Other snoRNA/host gene couples identified in the ten shortlists of frequently altered targets are shown in Figure 3 and are not detailed in the text.

3.4. Differential ExpressionAalterations of snoRNAs and Host Genes in Multiple Cancer Types

We reasoned that copy number alterations likely impacts upon the differential expression of snoRNAs and host genes. Therefore, we extracted expression data for the targets of our interest from TCGA datasets. Data were analyzed in order to discriminate between over- or under-expression of snoRNAs and host genes; over- or under-expression was determined by comparing the expression levels of each gene in the cancer population to those of the same gene in the reference population (constituted by all tumor samples profiled for that specific gene in TCGA). Figure 4a shows the average number per sample of over- or under-expression events, those events involving the host gene or the snoRNA being considered separately. As is clear from the image, over-expression events are much more frequent when compared to under-expression, and in general host-gene over-expression is detected 4–6 times more than snoRNA over-expression (with the exception of OV cancers, where the frequency for host gene over-expression is 20 times higher). In addition, it is striking that snoRNA-down regulation is never detected.

Figure 4.

Figure 4

Alterations in gene expression for snoRNAs and host genes. (a) Number of expression alteration events, normalized per sample, and represented with different colors in case of higher expression (red), lower expression (blue), and further split into expression alterations only involving snoRNAs (filled bars) or involving host genes (textured bars). (b) Top snoRNA/host gene couples undergoing expression alterations in the ten different tumor types. For easier interpretation, couples recurring in different tumor types have been assigned the same bar colors, and colors are matched to those assigned in Figure 3.

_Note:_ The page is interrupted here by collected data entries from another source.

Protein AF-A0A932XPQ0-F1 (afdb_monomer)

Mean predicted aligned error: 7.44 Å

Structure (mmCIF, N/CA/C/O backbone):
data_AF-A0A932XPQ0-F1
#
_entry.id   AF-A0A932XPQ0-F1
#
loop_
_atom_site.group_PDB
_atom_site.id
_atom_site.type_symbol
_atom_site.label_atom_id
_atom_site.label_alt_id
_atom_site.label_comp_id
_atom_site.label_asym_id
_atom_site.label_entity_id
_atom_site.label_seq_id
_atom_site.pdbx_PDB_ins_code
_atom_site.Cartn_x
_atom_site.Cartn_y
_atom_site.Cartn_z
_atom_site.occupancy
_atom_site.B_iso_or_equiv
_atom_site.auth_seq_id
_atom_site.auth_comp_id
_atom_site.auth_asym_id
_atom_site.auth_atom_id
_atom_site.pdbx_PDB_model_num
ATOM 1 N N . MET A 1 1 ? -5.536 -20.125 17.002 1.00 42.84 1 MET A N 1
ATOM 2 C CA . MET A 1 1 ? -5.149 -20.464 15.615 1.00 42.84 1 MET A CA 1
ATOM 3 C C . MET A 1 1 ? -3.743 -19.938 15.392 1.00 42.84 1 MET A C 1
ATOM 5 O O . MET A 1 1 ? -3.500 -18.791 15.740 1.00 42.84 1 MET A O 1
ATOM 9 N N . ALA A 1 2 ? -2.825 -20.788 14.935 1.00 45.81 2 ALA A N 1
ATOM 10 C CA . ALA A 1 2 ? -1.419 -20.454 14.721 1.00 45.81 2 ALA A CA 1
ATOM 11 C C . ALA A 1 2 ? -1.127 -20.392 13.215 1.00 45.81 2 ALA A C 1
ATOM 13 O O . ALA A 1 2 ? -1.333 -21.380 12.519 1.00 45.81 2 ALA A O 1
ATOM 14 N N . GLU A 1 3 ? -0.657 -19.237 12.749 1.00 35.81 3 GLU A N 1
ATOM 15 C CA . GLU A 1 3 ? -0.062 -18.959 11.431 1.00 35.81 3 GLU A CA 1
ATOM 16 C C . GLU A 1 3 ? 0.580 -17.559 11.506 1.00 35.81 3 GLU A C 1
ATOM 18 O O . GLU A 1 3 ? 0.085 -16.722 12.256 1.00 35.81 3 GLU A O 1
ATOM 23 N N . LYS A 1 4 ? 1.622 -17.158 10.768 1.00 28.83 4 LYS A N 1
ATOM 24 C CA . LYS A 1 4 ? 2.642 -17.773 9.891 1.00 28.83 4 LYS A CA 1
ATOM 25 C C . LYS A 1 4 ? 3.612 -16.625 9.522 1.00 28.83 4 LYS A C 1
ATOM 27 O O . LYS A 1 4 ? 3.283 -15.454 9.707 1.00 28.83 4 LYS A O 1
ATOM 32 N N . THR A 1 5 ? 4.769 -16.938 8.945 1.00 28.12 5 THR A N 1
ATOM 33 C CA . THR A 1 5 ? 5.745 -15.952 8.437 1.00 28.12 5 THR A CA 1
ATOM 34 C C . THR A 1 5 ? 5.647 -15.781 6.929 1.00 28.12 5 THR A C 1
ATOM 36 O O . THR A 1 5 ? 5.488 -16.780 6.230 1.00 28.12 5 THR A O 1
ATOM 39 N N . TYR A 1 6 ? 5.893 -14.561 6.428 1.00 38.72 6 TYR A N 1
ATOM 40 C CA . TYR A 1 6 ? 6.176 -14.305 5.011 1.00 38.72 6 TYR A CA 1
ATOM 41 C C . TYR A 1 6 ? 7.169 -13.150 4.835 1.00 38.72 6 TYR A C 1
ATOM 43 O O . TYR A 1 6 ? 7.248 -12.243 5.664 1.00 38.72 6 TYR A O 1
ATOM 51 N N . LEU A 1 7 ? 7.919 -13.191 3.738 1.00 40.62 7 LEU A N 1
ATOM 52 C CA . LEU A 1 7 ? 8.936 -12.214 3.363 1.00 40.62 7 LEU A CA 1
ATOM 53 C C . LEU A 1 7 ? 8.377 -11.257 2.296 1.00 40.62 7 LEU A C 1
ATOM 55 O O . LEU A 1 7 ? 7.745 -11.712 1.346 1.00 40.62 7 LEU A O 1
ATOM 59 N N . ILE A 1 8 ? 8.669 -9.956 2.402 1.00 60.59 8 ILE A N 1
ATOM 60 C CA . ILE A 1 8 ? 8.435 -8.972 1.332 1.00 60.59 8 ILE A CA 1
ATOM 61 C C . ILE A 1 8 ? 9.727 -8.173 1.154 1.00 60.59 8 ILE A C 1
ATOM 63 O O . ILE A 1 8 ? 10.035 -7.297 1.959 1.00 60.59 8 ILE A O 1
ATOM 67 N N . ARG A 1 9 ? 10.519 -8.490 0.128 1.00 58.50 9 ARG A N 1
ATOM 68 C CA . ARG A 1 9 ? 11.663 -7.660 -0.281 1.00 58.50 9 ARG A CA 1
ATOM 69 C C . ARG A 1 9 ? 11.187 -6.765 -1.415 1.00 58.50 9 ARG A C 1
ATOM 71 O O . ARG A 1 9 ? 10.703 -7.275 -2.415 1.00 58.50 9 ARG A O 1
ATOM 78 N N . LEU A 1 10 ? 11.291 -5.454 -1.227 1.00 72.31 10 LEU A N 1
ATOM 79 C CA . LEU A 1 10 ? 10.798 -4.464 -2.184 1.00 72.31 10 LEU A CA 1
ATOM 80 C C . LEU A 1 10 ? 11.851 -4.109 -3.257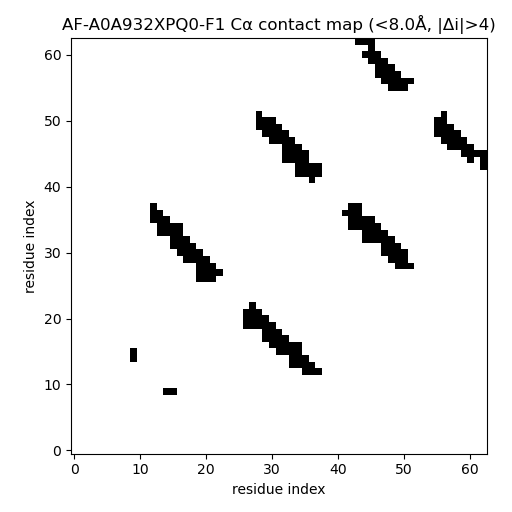 1.00 72.31 10 LEU A C 1
ATOM 82 O O . LEU A 1 10 ? 11.468 -3.631 -4.304 1.00 72.31 10 LEU A O 1
ATOM 86 N N . GLY A 1 11 ? 13.135 -4.457 -3.072 1.00 70.50 11 GLY A N 1
ATOM 87 C CA . GLY A 1 11 ? 14.181 -4.338 -4.108 1.00 70.50 11 GLY A CA 1
ATOM 88 C C . GLY A 1 11 ? 14.470 -2.904 -4.586 1.00 70.50 11 GLY A C 1
ATOM 89 O O . GLY A 1 11 ? 13.863 -1.951 -4.105 1.00 70.50 11 GLY A O 1
ATOM 90 N N . GLU A 1 12 ? 15.407 -2.752 -5.528 1.00 77.12 12 GLU A N 1
ATOM 91 C CA . GLU A 1 12 ? 15.375 -1.607 -6.450 1.00 77.12 12 GLU A CA 1
ATOM 92 C C . GLU A 1 12 ? 14.204 -1.825 -7.415 1.00 77.12 12 GLU A C 1
ATOM 94 O O . GLU A 1 12 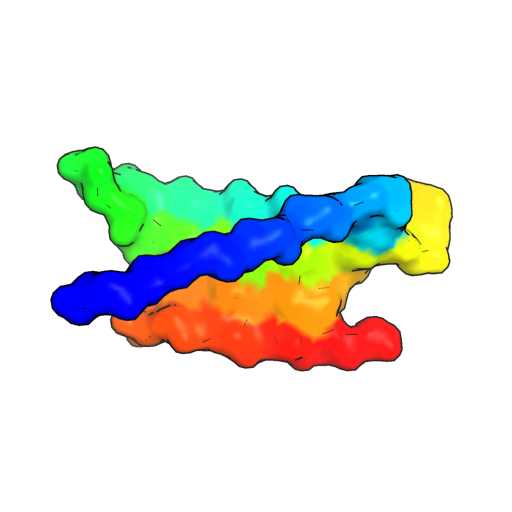? 13.972 -2.945 -7.876 1.00 77.12 12 GLU A O 1
ATOM 99 N N . GLY A 1 13 ? 13.423 -0.777 -7.659 1.00 85.06 13 GLY A N 1
ATOM 100 C CA . GLY A 1 13 ? 12.277 -0.830 -8.558 1.00 85.06 13 GLY A CA 1
ATOM 101 C C . GLY A 1 13 ? 10.975 -1.412 -7.993 1.00 85.06 13 GLY A C 1
ATOM 102 O O . GLY A 1 13 ? 10.011 -1.568 -8.739 1.00 85.06 13 GLY A O 1
ATOM 103 N N . ALA A 1 14 ? 10.869 -1.692 -6.691 1.00 88.69 14 ALA A N 1
ATOM 104 C CA . ALA A 1 14 ? 9.571 -1.859 -6.032 1.00 88.69 14 ALA A CA 1
ATOM 105 C C . ALA A 1 14 ? 9.537 -1.140 -4.676 1.00 88.69 14 ALA A C 1
ATOM 107 O O . ALA A 1 14 ? 10.525 -1.022 -3.955 1.00 88.69 14 ALA A O 1
ATOM 108 N N . ARG A 1 15 ? 8.371 -0.606 -4.309 1.00 88.44 15 ARG A N 1
ATOM 109 C CA . ARG A 1 15 ? 8.167 0.055 -3.017 1.00 88.44 15 ARG A CA 1
ATOM 110 C C . ARG A 1 15 ? 6.771 -0.189 -2.481 1.00 88.44 15 ARG A C 1
ATOM 112 O O . ARG A 1 15 ? 5.825 -0.440 -3.220 1.00 88.44 15 ARG A O 1
ATOM 119 N N . LYS A 1 16 ? 6.644 -0.104 -1.161 1.00 89.12 16 LYS A N 1
ATOM 120 C CA . LYS A 1 16 ? 5.363 -0.156 -0.461 1.00 89.12 16 LYS A CA 1
ATOM 121 C C . LYS A 1 16 ? 4.985 1.263 -0.059 1.00 89.12 16 LYS A C 1
ATOM 123 O O . LYS A 1 16 ? 5.688 1.869 0.745 1.00 89.12 16 LYS A O 1
ATOM 128 N N . ARG A 1 17 ? 3.860 1.759 -0.565 1.00 85.75 17 ARG A N 1
ATOM 129 C CA . ARG A 1 17 ? 3.189 2.945 -0.031 1.00 85.75 17 ARG A CA 1
ATOM 130 C C . ARG A 1 17 ? 2.210 2.503 1.049 1.00 85.75 17 ARG A C 1
ATOM 132 O O . ARG A 1 17 ? 1.495 1.518 0.879 1.00 85.75 17 ARG A O 1
ATOM 139 N N . HIS A 1 18 ? 2.224 3.188 2.181 1.00 89.12 18 HIS A N 1
ATOM 140 C CA . HIS A 1 18 ? 1.328 2.903 3.289 1.00 89.12 18 HIS A CA 1
ATOM 141 C C . HIS A 1 18 ? 0.806 4.215 3.848 1.00 89.12 18 HIS A C 1
ATOM 143 O O . HIS A 1 18 ? 1.598 5.044 4.284 1.00 89.12 18 HIS A O 1
ATOM 149 N N . ASP A 1 19 ? -0.512 4.333 3.911 1.00 84.88 19 ASP A N 1
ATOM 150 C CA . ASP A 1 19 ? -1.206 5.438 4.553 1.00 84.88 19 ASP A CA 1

We next looked at the cumulative frequency of expression alterations for the snoRNA/host gene couples. Since transcriptional down-regulation turned out to be a relatively infrequent event for our targets (Figure 4a), we decided to further analyze only the up-regulated snoRNA/host gene couples. Figure 4b shows, for each cancer type, the 10 couples with higher expression alteration frequencies. The first, remarkable observation is that alteration frequencies are fairly constant across different tumor types (and range around 5% for most targets), with the exceptions of GBM, where alteration frequencies are extremely low (below 0.1%), and LUSC and COAD, where, conversely, alteration frequencies are generally higher, arriving to 18–25% for selected targets.

Secondly, as observed for CNAs, some of the targets in the short-lists are common to different tumor types. For instance, SNORA71E/SNHG11 is in the top 10 of over-expressed targets in all tumor types, SNORA72/RPL30 is in the top 10 for all tumor types but KIRCs and OVs, and SNORA5C/TBRG4 is only missing in UCECs, OVs, and GBMs shortlists.

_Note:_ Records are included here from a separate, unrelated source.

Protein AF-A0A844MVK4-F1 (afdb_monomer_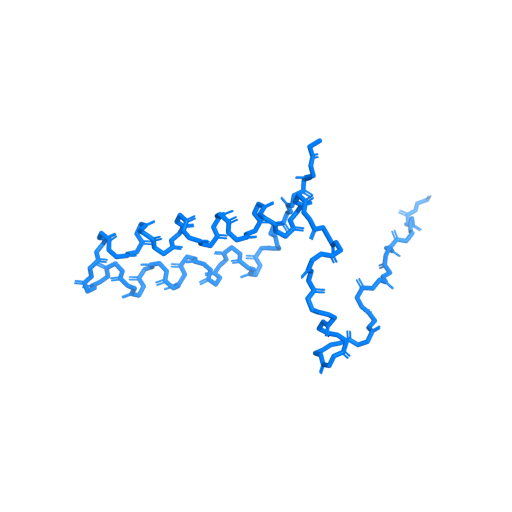lite)

Secondary structure (DSSP, 8-state):
-------HHHHHHHHHHHHHHHHHHHHHHHHHHHHHHHHHHHHHH-GGGS--GGGT-S----------

Sequence (68 aa):
MSSYSFSDEAIQDLDEICEYIARTNSKAASKLFDEIRKKCKLVADFPNMGRSYERLAPNLEKTRPRCS

Structure (mmCIF, N/CA/C/O backbone):
data_AF-A0A844MVK4-F1
#
_entry.id   AF-A0A844MVK4-F1
#
loop_
_atom_site.group_PDB
_atom_site.id
_atom_site.type_symbol
_atom_site.label_atom_id
_atom_site.label_alt_id
_atom_site.label_comp_id
_atom_site.label_asym_id
_atom_site.label_entity_id
_atom_site.label_seq_id
_atom_site.pdbx_PDB_ins_code
_atom_site.Cartn_x
_atom_site.Cartn_y
_atom_site.Cartn_z
_atom_site.occupancy
_atom_site.B_iso_or_equiv
_atom_site.auth_seq_id
_atom_site.auth_comp_id
_atom_site.auth_asym_id
_atom_site.auth_atom_id
_atom_site.pdbx_PDB_model_num
ATOM 1 N N . MET A 1 1 ? 17.870 6.342 -9.637 1.00 44.00 1 MET A N 1
ATOM 2 C CA . MET A 1 1 ? 16.746 5.988 -8.744 1.00 44.00 1 MET A CA 1
ATOM 3 C C . MET A 1 1 ? 15.878 5.023 -9.515 1.00 44.00 1 MET A C 1
ATOM 5 O O . MET A 1 1 ? 15.449 5.384 -10.602 1.00 44.00 1 MET A O 1
ATOM 9 N N . SER A 1 2 ? 15.722 3.797 -9.028 1.00 51.34 2 SER A N 1
ATOM 10 C CA . SER A 1 2 ? 14.898 2.800 -9.707 1.00 51.34 2 SER A CA 1
ATOM 11 C C . SER A 1 2 ? 13.427 3.189 -9.555 1.00 51.34 2 SER A C 1
ATOM 13 O O . SER A 1 2 ? 12.935 3.345 -8.436 1.00 51.34 2 SER A O 1
ATOM 15 N N . SER A 1 3 ? 12.753 3.463 -10.669 1.00 57.00 3 SER A N 1
ATOM 16 C CA . SER A 1 3 ? 11.333 3.807 -10.693 1.00 57.00 3 SER A CA 1
ATOM 17 C C . SER A 1 3 ? 10.518 2.525 -10.800 1.00 57.00 3 SER A C 1
ATOM 19 O O . SER A 1 3 ? 10.612 1.833 -11.811 1.00 57.00 3 SER A O 1
ATOM 21 N N . TYR A 1 4 ? 9.718 2.217 -9.781 1.00 67.50 4 TYR A N 1
ATOM 22 C CA . TYR A 1 4 ? 8.691 1.183 -9.872 1.00 67.50 4 TYR A CA 1
ATOM 23 C C . TYR A 1 4 ? 7.336 1.838 -10.137 1.00 67.50 4 TYR A C 1
ATOM 25 O O . TYR A 1 4 ? 7.039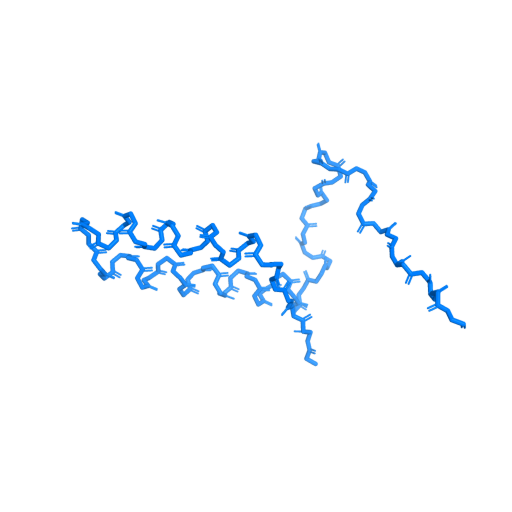 2.914 -9.614 1.00 67.50 4 TYR A O 1
ATOM 33 N N . SER A 1 5 ? 6.533 1.187 -10.966 1.00 69.38 5 SER A N 1
ATOM 34 C CA . SER A 1 5 ? 5.183 1.613 -11.321 1.00 69.38 5 SER A CA 1
ATOM 35 C C . SER A 1 5 ? 4.239 0.471 -10.982 1.00 69.38 5 SER A C 1
ATOM 37 O O . SER A 1 5 ? 4.536 -0.681 -11.293 1.00 69.38 5 SER A O 1
ATOM 39 N N . PHE A 1 6 ? 3.128 0.781 -10.325 1.00 76.50 6 PHE A N 1
ATOM 40 C CA . PHE A 1 6 ? 2.044 -0.178 -10.150 1.00 76.50 6 PHE A CA 1
ATOM 41 C C . PHE A 1 6 ? 1.152 -0.150 -11.393 1.00 76.50 6 PHE A C 1
ATOM 43 O O . PHE A 1 6 ? 0.983 0.910 -11.996 1.00 76.50 6 PHE A O 1
ATOM 50 N N . SER A 1 7 ? 0.617 -1.305 -11.788 1.00 83.06 7 SER A N 1
ATOM 51 C CA . SER A 1 7 ? -0.510 -1.355 -12.720 1.00 83.06 7 SER A CA 1
ATOM 52 C C . SER A 1 7 ? -1.776 -0.858 -12.024 1.00 83.06 7 SER A C 1
ATOM 54 O O . SER A 1 7 ? -1.863 -0.906 -10.796 1.00 83.06 7 SER A O 1
ATOM 56 N N . ASP A 1 8 ? -2.768 -0.424 -12.800 1.00 79.94 8 ASP A N 1
ATOM 57 C CA . ASP A 1 8 ? -4.062 0.013 -12.258 1.00 79.94 8 ASP A CA 1
ATOM 58 C C . ASP A 1 8 ? -4.726 -1.093 -11.418 1.00 79.94 8 ASP A C 1
ATOM 60 O O . ASP A 1 8 ? -5.246 -0.830 -10.338 1.00 79.94 8 ASP A O 1
ATOM 64 N N . GLU A 1 9 ? -4.598 -2.349 -11.858 1.00 82.88 9 GLU A N 1
ATOM 65 C CA . GLU A 1 9 ? -5.033 -3.546 -11.124 1.00 82.88 9 GLU A CA 1
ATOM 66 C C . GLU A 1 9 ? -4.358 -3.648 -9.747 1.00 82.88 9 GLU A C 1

Furthermore, it is worthwhile to note that less than half of the over-expressed targets are present in the shortlist of the couples undergoing CNA, suggesting that, in many cases, large amplifications and deletions of snoRNAs and of their host genes do not directly impact upon their expression.

4. Discussion

Somatic DNA copy number alterations (CNA) are nearly ubiquitous in cancer [28,29] and alter a greater portion of the cancer genome than any other type of somatic genetic alteration, playing important roles in oncogenesis and cancer therapy [29,30]. CNA can influence cancer gene expression regulation in several ways. There is indeed evidence that increased copy number can positively or negatively impact upon transcription, by altering dosage or by disrupting proximal or distant regulatory regions [31,32].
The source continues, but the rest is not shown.